SSP Diaries | Access to affordable healthcare
One of the requirements for good democratic governance is an affordable healthcare system for the people. Has this been something that we have ever managed to achieve in our history? Many years ago, as a child, I remember it was not unusual for the services of the private practitioner, in the countryside, to be paid in kind. The poorer people in society would offer what they could, ground provisions, fruits, etc., as payment and this was accepted. Although not standard practice for everyone, it was clear that some could afford to pay with money and some in kind, affordability was never something enjoyed by all.
The alternative was always going to the public hospitals to be treated for free but, in such cases, you stood the chance of suffering more because of the volume of people, poor waiting facilities and the long wait for treatment that ensued. This system was never an efficient one for providing adequate healthcare to patients.

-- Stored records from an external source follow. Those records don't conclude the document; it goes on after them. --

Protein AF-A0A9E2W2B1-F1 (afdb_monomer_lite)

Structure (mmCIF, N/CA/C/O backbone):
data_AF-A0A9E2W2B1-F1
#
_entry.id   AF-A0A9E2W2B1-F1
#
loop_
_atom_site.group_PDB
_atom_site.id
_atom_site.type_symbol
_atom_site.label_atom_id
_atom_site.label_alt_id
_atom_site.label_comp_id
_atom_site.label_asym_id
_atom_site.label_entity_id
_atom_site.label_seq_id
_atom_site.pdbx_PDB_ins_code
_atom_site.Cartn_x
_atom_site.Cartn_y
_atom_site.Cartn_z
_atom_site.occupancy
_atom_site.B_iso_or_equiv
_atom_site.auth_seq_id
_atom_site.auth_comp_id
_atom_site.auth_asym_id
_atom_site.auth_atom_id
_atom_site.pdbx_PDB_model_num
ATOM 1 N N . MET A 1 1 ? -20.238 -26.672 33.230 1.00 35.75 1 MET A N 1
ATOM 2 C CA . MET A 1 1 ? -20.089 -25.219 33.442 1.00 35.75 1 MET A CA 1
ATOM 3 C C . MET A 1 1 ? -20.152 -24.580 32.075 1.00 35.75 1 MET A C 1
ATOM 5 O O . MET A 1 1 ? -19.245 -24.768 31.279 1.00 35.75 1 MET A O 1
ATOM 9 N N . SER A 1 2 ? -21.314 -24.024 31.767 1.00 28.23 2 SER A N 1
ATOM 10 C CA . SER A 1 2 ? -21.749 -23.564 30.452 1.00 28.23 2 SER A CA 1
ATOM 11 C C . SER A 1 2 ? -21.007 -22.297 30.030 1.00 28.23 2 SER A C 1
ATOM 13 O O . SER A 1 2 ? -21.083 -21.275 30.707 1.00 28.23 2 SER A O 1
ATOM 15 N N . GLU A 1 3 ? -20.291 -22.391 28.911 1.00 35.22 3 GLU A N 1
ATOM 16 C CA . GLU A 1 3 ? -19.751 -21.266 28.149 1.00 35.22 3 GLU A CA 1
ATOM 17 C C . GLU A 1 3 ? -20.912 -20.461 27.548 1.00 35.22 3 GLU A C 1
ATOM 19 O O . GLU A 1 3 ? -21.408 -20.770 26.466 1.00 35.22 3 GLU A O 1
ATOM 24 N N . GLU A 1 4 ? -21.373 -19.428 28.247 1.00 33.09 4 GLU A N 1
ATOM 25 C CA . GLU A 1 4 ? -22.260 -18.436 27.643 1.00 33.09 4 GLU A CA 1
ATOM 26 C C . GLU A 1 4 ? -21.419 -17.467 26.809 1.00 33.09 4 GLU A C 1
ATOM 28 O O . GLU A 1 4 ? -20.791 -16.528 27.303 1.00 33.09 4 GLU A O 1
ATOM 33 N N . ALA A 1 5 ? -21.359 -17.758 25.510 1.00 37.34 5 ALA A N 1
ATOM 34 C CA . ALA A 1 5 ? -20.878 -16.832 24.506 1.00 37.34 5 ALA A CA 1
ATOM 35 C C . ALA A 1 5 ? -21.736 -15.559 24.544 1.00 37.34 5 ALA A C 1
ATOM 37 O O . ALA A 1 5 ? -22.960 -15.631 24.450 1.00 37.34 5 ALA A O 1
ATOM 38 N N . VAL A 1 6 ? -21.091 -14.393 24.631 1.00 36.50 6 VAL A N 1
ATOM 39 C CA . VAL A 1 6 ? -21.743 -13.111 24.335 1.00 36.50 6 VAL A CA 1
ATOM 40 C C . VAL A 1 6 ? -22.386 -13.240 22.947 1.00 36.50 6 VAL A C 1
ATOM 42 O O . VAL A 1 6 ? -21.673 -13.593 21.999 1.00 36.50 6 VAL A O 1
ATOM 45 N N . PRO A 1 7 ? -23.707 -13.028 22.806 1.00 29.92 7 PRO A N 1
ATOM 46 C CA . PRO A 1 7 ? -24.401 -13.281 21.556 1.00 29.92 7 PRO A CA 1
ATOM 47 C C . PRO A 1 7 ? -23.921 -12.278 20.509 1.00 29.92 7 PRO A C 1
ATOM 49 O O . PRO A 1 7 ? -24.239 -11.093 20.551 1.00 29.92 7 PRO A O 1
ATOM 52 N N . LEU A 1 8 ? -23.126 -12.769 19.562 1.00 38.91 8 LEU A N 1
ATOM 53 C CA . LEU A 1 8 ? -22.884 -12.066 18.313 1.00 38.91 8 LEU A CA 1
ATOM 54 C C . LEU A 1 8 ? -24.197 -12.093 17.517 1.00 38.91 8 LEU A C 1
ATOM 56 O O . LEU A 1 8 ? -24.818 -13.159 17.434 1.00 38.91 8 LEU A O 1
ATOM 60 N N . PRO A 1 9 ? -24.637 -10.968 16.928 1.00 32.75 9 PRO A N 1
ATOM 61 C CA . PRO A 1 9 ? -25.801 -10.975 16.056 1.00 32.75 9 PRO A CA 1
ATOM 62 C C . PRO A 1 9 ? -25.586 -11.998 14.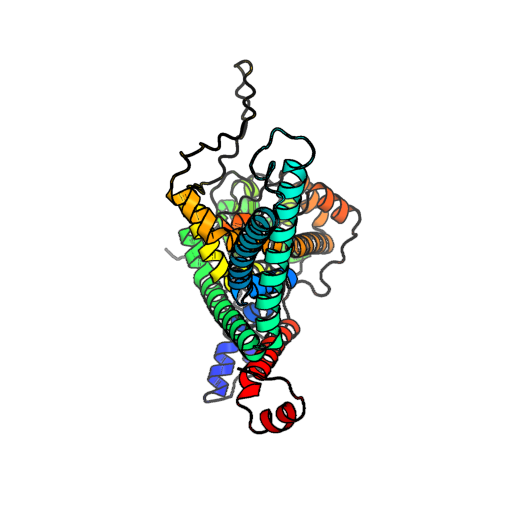927 1.00 32.75 9 PRO A C 1
ATOM 64 O O . PRO A 1 9 ? -24.454 -12.152 14.450 1.00 32.75 9 PRO A O 1
ATOM 67 N N . PRO A 1 10 ? -26.635 -12.736 14.515 1.00 35.75 10 PRO A N 1
ATOM 68 C CA . PRO A 1 10 ? -26.519 -13.754 13.480 1.00 35.75 10 PRO A CA 1
ATOM 69 C C . PRO A 1 10 ? -25.896 -13.136 12.229 1.00 35.75 10 PRO A C 1
ATOM 71 O O . PRO A 1 10 ? -26.332 -12.082 11.770 1.00 35.75 10 PRO A O 1
ATOM 74 N N . GLY A 1 11 ? -24.844 -13.781 11.714 1.00 41.69 11 GLY A N 1
ATOM 75 C CA . GLY A 1 11 ? -24.121 -13.326 10.533 1.00 41.69 11 GLY A CA 1
ATOM 76 C C . GLY A 1 11 ? -25.095 -13.094 9.387 1.00 41.69 11 GLY A C 1
ATOM 77 O O . GLY A 1 11 ? -25.670 -14.041 8.853 1.00 41.69 11 GLY A O 1
ATOM 78 N N . ASP A 1 12 ? -25.307 -11.824 9.052 1.00 43.00 12 ASP A N 1
ATOM 79 C CA . ASP A 1 12 ? -26.303 -11.429 8.072 1.00 43.00 12 ASP A CA 1
ATOM 80 C C . ASP A 1 12 ? -25.860 -11.951 6.699 1.00 43.00 12 ASP A C 1
ATOM 82 O O . ASP A 1 12 ? -24.862 -11.506 6.110 1.00 43.00 12 ASP A O 1
ATOM 86 N N . VAL A 1 13 ? -26.558 -12.986 6.228 1.00 42.00 13 VAL A N 1
ATOM 87 C CA . VAL A 1 13 ? -26.356 -13.552 4.897 1.00 42.00 13 VAL A CA 1
ATOM 88 C C . VAL A 1 13 ? -26.690 -12.438 3.915 1.00 42.00 13 VAL A C 1
ATOM 90 O O . VAL A 1 13 ? -27.790 -11.881 3.980 1.00 42.00 13 VAL A O 1
ATOM 93 N N . SER A 1 14 ? -25.747 -12.079 3.036 1.00 42.47 14 SER A N 1
ATOM 94 C CA . SER A 1 14 ? -25.924 -10.903 2.181 1.00 42.47 14 SER A CA 1
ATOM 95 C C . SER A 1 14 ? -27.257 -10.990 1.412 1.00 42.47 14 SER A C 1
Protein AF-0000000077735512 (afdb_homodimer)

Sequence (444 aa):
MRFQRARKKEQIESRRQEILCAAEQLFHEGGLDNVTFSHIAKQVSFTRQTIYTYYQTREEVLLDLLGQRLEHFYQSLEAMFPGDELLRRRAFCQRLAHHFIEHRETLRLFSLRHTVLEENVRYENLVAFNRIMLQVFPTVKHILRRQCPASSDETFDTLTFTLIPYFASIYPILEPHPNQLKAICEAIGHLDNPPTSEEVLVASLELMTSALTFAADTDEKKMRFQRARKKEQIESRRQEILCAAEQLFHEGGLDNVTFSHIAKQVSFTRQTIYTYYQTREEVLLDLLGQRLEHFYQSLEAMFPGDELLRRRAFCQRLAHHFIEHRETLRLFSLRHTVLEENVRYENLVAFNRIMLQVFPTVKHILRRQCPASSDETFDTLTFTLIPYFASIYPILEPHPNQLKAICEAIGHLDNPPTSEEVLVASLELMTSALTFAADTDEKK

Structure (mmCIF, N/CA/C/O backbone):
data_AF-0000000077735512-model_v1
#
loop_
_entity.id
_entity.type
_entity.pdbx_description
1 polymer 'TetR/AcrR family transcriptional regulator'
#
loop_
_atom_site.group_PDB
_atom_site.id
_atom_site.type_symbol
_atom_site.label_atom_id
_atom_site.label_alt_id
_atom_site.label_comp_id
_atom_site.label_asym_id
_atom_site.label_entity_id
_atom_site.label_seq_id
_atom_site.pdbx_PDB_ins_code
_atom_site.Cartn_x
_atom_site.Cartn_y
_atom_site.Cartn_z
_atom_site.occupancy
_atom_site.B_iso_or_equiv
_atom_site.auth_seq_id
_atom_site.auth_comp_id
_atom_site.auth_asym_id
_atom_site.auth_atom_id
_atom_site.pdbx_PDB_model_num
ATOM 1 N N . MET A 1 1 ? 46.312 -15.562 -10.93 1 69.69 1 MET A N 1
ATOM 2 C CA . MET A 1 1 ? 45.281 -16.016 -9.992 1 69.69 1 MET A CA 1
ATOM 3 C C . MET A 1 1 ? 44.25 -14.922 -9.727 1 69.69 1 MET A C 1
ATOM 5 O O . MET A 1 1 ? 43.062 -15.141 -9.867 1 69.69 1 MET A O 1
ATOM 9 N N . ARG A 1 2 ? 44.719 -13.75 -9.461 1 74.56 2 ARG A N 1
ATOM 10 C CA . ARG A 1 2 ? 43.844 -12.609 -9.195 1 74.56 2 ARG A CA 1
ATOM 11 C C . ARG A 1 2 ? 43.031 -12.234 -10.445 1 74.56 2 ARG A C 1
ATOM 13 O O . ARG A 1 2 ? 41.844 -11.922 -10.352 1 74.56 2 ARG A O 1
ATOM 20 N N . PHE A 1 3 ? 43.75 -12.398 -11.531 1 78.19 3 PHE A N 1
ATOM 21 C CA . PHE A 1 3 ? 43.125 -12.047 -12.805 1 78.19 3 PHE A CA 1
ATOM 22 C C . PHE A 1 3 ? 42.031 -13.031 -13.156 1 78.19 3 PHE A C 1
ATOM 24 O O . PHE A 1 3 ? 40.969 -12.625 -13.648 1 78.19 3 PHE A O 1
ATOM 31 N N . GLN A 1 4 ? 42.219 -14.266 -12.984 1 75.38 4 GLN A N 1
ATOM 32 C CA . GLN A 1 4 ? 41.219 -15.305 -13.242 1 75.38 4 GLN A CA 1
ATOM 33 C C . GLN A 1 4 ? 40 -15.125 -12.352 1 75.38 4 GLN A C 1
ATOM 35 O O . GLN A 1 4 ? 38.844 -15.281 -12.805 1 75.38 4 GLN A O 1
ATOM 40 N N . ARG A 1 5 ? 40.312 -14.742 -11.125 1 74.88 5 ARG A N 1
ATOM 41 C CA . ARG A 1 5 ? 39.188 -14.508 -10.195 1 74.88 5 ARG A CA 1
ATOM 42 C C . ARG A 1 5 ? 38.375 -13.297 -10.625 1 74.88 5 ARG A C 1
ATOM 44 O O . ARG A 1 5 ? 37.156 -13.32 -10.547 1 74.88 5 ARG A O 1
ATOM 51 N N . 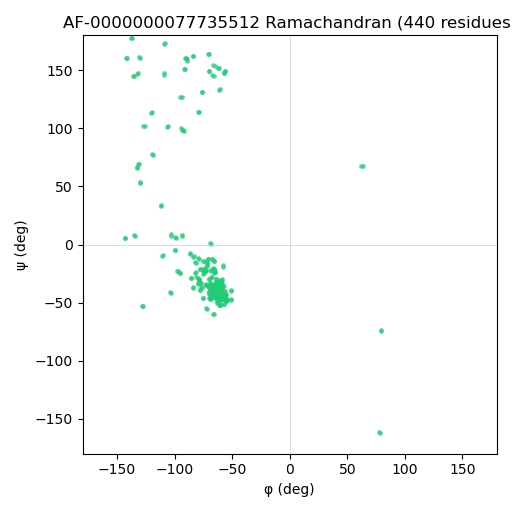ALA A 1 6 ? 39.031 -12.32 -11.023 1 75.12 6 ALA A N 1
ATOM 52 C CA . ALA A 1 6 ? 38.375 -11.109 -11.5 1 75.12 6 ALA A CA 1
ATOM 53 C C . ALA A 1 6 ? 37.5 -11.406 -12.727 1 75.12 6 ALA A C 1
ATOM 55 O O . ALA A 1 6 ? 36.406 -10.898 -12.836 1 75.12 6 ALA A O 1
ATOM 56 N N . ARG A 1 7 ? 38 -12.164 -13.578 1 74.19 7 ARG A N 1
ATOM 57 C CA . ARG A 1 7 ? 37.25 -12.539 -14.789 1 74.19 7 ARG A CA 1
ATOM 58 C C . ARG A 1 7 ? 36.031 -13.367 -14.445 1 74.19 7 ARG A C 1
ATOM 60 O O . ARG A 1 7 ? 34.969 -13.195 -15.062 1 74.19 7 ARG A O 1
ATOM 67 N N . LYS A 1 8 ? 36.25 -14.141 -13.445 1 84.62 8 LYS A N 1
ATOM 68 C CA . LYS A 1 8 ? 35.125 -14.969 -13.016 1 84.62 8 LYS A CA 1
ATOM 69 C C . LYS A 1 8 ? 34.031 -14.125 -12.375 1 84.62 8 LYS A C 1
ATOM 71 O O . LYS A 1 8 ? 32.844 -14.312 -12.664 1 84.62 8 LYS A O 1
ATOM 76 N N . LYS A 1 9 ? 34.562 -13.172 -11.594 1 84.94 9 LYS A N 1
ATOM 77 C CA . LYS A 1 9 ? 33.594 -12.289 -10.945 1 84.94 9 LYS A CA 1
ATOM 78 C C . LYS A 1 9 ? 32.844 -11.445 -11.977 1 84.94 9 LYS A C 1
ATOM 80 O O . LYS A 1 9 ? 31.641 -11.227 -11.852 1 84.94 9 LYS A O 1
ATOM 85 N N . GLU A 1 10 ? 33.531 -11.008 -12.891 1 85.31 10 GLU A N 1
ATOM 86 C CA . GLU A 1 10 ? 32.938 -10.219 -13.961 1 85.31 10 GLU A CA 1
ATOM 87 C C . GLU A 1 10 ? 31.938 -11.047 -14.766 1 85.31 10 GLU A C 1
ATOM 89 O O . GLU A 1 10 ? 30.891 -10.539 -15.156 1 85.31 10 GLU A O 1
ATOM 94 N N . GLN A 1 11 ? 32.281 -12.234 -15.047 1 88 11 GLN A N 1
ATOM 95 C CA . GLN A 1 11 ? 31.375 -13.117 -15.781 1 88 11 GLN A CA 1
ATOM 96 C C . GLN A 1 11 ? 30.094 -13.383 -14.984 1 88 11 GLN A C 1
ATOM 98 O O . GLN A 1 11 ? 29 -13.422 -15.555 1 88 11 GLN A O 1
ATOM 103 N N . ILE A 1 12 ? 30.312 -13.531 -13.742 1 91.31 12 ILE A N 1
ATOM 104 C CA . ILE A 1 12 ? 29.188 -13.781 -12.867 1 91.31 12 ILE A CA 1
ATOM 105 C C . ILE A 1 12 ? 28.234 -12.578 -12.883 1 91.31 12 ILE A C 1
ATOM 107 O O . ILE A 1 12 ? 27.031 -12.734 -13.039 1 91.31 12 ILE A O 1
ATOM 111 N N . GLU A 1 13 ? 28.812 -11.484 -12.773 1 93.44 13 GLU A N 1
ATOM 112 C CA . GLU A 1 13 ? 28.016 -10.266 -12.758 1 93.44 13 GLU A CA 1
ATOM 113 C C . GLU A 1 13 ? 27.344 -10.023 -14.109 1 93.44 13 GLU A C 1
ATOM 115 O O . GLU A 1 13 ? 26.203 -9.555 -14.18 1 93.44 13 GLU A O 1
ATOM 120 N N . SER A 1 14 ? 28.016 -10.312 -15.117 1 94.56 14 SER A N 1
ATOM 121 C CA . SER A 1 14 ? 27.469 -10.148 -16.453 1 94.56 14 SER A CA 1
ATOM 122 C C . SER A 1 14 ? 26.25 -11.039 -16.672 1 94.56 14 SER A C 1
ATOM 124 O O . SER A 1 14 ? 25.234 -10.594 -17.203 1 94.56 14 SER A O 1
ATOM 126 N N . ARG A 1 15 ? 26.344 -12.273 -16.234 1 95.56 15 ARG A N 1
ATOM 127 C CA . ARG A 1 15 ? 25.234 -13.203 -16.375 1 95.56 15 ARG A CA 1
ATOM 128 C C . ARG A 1 15 ? 24.062 -12.789 -15.5 1 95.56 15 ARG A C 1
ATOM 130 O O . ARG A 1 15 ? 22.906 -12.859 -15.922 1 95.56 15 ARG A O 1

Today, the public hospitals offer a service which I am not quite clear on whether it works or not, as those who are deemed capable of paying are billed accordingly but I am yet to understand if this is a workable solution in the society in which we live, because of the difficulties of collecting. The semi-private or privately owned hospitals are in a category all by themselves. It is the norm these days for patients to be delivered to these institutions, with life-threatening injuries, only to be told that they cannot be attended to unless there is proof of payment of the cost of tending to one’s injuries or current condition. The ordinary man hit down by a motor vehicle or involved in a serious accident is not likely to have the means of paying for serious medical care to save his life. Unless he can be taken to our recognized regional trauma centre, the Kingston Public Hospital (KPH), he is likely to die waiting for treatment on the very stretcher he is being transported upon. The matter of providing a health or life-saving service has become secondary to that of preserving the current business model. Payment to tend to the condition presented becomes the primary concern and, where this is not forthcoming, patients are known to be transferred to public hospitals for immediate treatment. Healthcare institutions should all be mandated to save lives first at every instant and not be money-focused, that is priority healthcare.
AFFORDABLE EQUITY
How can we as a nation survive under the present dispensation? One is being mandated not to be sick in your lifetime, especially as you grow older, or, migrate when young to a country that values the lives of its citizenry. Medical insurance as a concept is a valid one. However, it fails miserably when each year the premiums increase and, to the extent that there is no commensurate increase in salary, it becomes unaffordable in a relatively short space of time. Pensioners are in a serious plight. They have no means of increasing earning power to meet the demands of increased medical costs, as they are on fixed incomes for life. They receive no special privileges and are subjected to the same cost increases faced by the salaried workers. In essence, the country does not accept any real responsibility for the life of a pensioner. In our own colloquial terms, such people have been ‘put out to pasture’. As a pensioner, heaven forbid that you require a major procedure to be done and have been juggling your insurance coverage over the years. You may find that you are no longer covered for major surgery and may have to face a stark reality of death earlier than envisaged.
The cost of medical care for a significant percentage of Jamaicans has gone through the roof. It is simply unaffordable and, even when affordable becomes life-threatening thereafter, because most people will have no means of recovery after such expenditures. Our healthcare system has moved from one providing a service for its population to one in which money is the primary focus and huge profits are the ultimate solution. It is affordable for a few and not the majority. We have even reached the stage in the delivery of a health service where the fees to be paid on weekends are far more than those paid during the week, for the same service! Being ill during the week attracts a different price from having the same ailment over a weekend or on a public holiday! What a calamity.
Government needs to investigate this with a view to providing greater affordable equity in the access of reasonably priced healthcare. Affordable healthcare is a right for everyone and not the rich alone. Healthcare must return to being a public service across all institutions, as opposed to being solely business-oriented profit-making entities. The plight of the poor must be addressed and, in the delivery of a free service, they must be treated as human beings and in a dignified manner. It is time that pensioners have their pensions index linked to the cost of living and be offered healthcare benefits that will assist them in having acceptable lifestyles as permanent fixed income earners and people that have already given their working years in building their country.